The Department of the Army announced today that it will partially terminate the Manned Ground Vehicle (MGV) development effort under the Future Combat Systems (FCS) Brigade Combat Team (BCT) System Development and Demonstration (SDD) contract with the Boeing Company. The partial termination is for the convenience of the government.
Strategypage writes about the survival of the Abrams as the FCS project falters:
The U.S. Army is having a really hard time figuring out what it's next tank will be like, and that's turned into a major problem. Recently, the Department of Defense forced the army to cancel its $150 billion FCS (Future Combat System) because it was too expensive, too vague and not very convincing. FCS included a replacement for all current armored vehicles. Now the army is pleading for a chunk of the lost FCS billions so that it can get to work on replacements for M-1 tank and the M-2 (IFV) Infantry Fighting Vehicle. The big problem is that the army really doesn't have a design for either of these replacement vehicles. The even bigger problem is that armored vehicle design has hit something of a plateau. There's really no exciting new, game-changing, concepts to justify a new tank or IFV.
As I wrote back in 2002 in Military Review, I hope that the new Stryker brigades would demonstate both the usefulness and limits of light armor for our future Army (then called the Objective Force). I did not think that the wonder tank, merging lightness and lethality with survivability, could be built:
A light, cannon-armed FCS with an antitank guided missile attached and plugged into a tactical network will handle many moderate conventional threats and will be useful in stability operations. Experience with IBCTs may well give the Army a better sense of what light armor can do and lead it to accept that it cannot succeed in all threat environments. The IBCT has a limited role as an early entry force and clearly recognizes that it is not the main fighting force. It will eventually be supplanted by heavier divisions if the enemy is heavy and will fight as a maneuver unit of a division. The Objective Force is to blur that distinction so that the light forces are the main fighting force. The FCS is critical to making this happen.

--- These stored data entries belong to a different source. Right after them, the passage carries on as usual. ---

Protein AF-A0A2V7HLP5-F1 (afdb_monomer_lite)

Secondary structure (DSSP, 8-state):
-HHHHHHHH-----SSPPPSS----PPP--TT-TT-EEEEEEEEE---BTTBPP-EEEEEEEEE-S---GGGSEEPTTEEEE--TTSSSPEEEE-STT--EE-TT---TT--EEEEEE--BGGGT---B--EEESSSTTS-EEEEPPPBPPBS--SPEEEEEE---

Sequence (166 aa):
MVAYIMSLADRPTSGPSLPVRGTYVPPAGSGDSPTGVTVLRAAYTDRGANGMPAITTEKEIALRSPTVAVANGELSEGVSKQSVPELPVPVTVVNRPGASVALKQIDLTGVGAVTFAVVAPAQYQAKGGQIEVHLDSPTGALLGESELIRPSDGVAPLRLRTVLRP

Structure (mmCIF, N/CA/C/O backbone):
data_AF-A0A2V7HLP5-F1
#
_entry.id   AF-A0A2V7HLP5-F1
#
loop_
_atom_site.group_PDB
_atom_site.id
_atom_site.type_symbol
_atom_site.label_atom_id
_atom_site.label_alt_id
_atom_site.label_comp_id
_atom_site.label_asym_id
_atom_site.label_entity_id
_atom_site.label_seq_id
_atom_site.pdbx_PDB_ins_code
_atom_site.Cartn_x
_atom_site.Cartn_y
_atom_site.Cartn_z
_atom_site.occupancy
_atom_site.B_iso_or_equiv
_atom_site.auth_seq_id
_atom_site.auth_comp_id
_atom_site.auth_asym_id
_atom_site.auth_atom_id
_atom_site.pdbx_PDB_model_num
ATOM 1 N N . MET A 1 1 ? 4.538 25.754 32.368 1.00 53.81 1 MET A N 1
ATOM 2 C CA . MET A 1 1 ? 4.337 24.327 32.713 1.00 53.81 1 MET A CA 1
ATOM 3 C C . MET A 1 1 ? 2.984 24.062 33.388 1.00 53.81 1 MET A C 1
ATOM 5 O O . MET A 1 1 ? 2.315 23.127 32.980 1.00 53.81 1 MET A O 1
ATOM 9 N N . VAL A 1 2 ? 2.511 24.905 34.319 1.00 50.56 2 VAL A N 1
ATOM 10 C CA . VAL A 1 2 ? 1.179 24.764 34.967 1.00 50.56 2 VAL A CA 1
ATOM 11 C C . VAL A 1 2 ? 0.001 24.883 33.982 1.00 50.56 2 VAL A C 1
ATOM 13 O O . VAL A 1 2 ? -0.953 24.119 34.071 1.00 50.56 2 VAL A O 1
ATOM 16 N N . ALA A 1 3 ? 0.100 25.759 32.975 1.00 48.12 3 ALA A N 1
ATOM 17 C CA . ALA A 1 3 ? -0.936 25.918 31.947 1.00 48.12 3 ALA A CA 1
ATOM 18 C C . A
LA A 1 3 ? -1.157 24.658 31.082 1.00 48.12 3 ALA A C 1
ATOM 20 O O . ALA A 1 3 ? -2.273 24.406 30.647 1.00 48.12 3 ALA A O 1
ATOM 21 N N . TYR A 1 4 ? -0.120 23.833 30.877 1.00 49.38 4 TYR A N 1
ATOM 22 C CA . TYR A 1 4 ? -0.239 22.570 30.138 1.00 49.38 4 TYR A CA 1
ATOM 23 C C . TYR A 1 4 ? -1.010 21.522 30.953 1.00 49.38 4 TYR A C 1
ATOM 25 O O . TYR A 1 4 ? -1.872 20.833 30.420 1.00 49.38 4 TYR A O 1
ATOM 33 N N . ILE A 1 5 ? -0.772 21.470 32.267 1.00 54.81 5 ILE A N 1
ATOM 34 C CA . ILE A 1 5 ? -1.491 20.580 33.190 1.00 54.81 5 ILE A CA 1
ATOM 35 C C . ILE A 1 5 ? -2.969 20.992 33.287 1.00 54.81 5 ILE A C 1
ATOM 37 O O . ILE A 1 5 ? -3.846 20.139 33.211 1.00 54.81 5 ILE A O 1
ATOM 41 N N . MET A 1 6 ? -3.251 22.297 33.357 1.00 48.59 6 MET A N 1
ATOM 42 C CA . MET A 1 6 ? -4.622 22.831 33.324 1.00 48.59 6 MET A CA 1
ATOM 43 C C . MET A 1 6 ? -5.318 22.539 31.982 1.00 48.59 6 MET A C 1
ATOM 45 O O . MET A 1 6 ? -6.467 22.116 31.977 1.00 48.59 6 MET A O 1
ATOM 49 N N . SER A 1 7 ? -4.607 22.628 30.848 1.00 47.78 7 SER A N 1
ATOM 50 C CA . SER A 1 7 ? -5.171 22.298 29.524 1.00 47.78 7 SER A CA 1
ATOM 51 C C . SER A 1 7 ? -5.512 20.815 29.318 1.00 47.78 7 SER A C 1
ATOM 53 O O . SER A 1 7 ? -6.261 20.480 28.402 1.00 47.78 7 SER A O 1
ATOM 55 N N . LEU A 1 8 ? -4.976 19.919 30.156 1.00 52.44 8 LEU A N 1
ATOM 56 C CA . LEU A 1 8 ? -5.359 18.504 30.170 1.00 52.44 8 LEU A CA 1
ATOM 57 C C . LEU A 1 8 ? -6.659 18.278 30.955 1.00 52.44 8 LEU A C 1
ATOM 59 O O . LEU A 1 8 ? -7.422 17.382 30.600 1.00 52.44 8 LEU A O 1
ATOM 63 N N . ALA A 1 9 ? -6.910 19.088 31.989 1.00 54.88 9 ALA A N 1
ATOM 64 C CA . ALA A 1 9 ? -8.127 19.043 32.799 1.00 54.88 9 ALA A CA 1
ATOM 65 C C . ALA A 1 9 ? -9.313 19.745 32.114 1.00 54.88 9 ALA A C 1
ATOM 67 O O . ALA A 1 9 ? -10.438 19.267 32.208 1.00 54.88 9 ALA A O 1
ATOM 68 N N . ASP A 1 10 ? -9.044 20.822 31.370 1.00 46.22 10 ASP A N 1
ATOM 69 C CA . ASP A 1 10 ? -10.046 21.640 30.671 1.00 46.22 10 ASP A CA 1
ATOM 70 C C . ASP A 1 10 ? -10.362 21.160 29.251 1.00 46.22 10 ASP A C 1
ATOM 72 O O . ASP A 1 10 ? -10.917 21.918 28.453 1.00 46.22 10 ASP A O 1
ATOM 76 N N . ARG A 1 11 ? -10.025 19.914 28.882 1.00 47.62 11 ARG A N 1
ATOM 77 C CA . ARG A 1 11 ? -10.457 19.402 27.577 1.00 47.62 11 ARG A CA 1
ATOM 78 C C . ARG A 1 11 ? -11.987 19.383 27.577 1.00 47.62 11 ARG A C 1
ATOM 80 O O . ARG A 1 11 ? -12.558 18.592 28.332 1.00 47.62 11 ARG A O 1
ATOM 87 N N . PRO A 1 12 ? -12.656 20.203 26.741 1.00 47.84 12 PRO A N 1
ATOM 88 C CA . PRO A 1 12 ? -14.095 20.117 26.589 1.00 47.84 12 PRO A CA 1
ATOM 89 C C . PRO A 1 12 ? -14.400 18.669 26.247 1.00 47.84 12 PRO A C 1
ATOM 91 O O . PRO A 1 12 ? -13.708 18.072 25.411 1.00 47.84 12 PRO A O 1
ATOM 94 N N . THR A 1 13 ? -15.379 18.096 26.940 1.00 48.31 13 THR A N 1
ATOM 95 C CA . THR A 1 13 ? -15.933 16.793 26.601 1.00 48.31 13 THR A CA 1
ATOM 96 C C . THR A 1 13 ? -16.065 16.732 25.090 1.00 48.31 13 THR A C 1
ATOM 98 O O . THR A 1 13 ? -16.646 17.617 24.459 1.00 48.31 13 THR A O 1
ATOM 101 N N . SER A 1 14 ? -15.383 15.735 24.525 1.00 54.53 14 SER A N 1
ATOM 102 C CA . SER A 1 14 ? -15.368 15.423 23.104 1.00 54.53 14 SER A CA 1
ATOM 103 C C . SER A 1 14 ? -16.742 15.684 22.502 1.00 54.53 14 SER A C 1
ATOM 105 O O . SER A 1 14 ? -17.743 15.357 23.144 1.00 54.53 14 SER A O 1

Building the FCS, however, is a high-risk venture. The Army should not spend whatever it takes attempting to meld multiple revolutionary technologies into one vehicle for all missions. The FCS should be different from the Abrams and Bradley but must be designed with near-term technology that incorporates modular improvements if the Army is to turn “gee whiz” ideas into actual hardware. Separated missiles and a sensor grid; active defenses; EGTs; and exotic engines, fuels, and weapons can be retrofitted to defeat more capable enemies. Barring successfully fielding exotic technologies to make the FCS work, the Army must consider how it will defeat future heavy systems if fighting actual enemies and not merely suppressing disorder becomes its mission once again. The tentative assumptions of 2001 will change by 2025. When they do, the Army will rue its failure today to accept that the wonder tank will not be built.
We did not succeed in developoing multiple advanced and exotic technologies to build the FCS and the plug has been pulled on the project.
The Abrams and its legacy companion, the Bradely Fighting Vehicle, are still the best armored fighting vehicles on the planet, dinosaurs though they may be. The furry little FCS mammals are just more crunchies left behind in the track trails of these still dominant systems.
The Army may even be ruing its failure to accept that the wonder tank can't be built--well, other than the Abrams.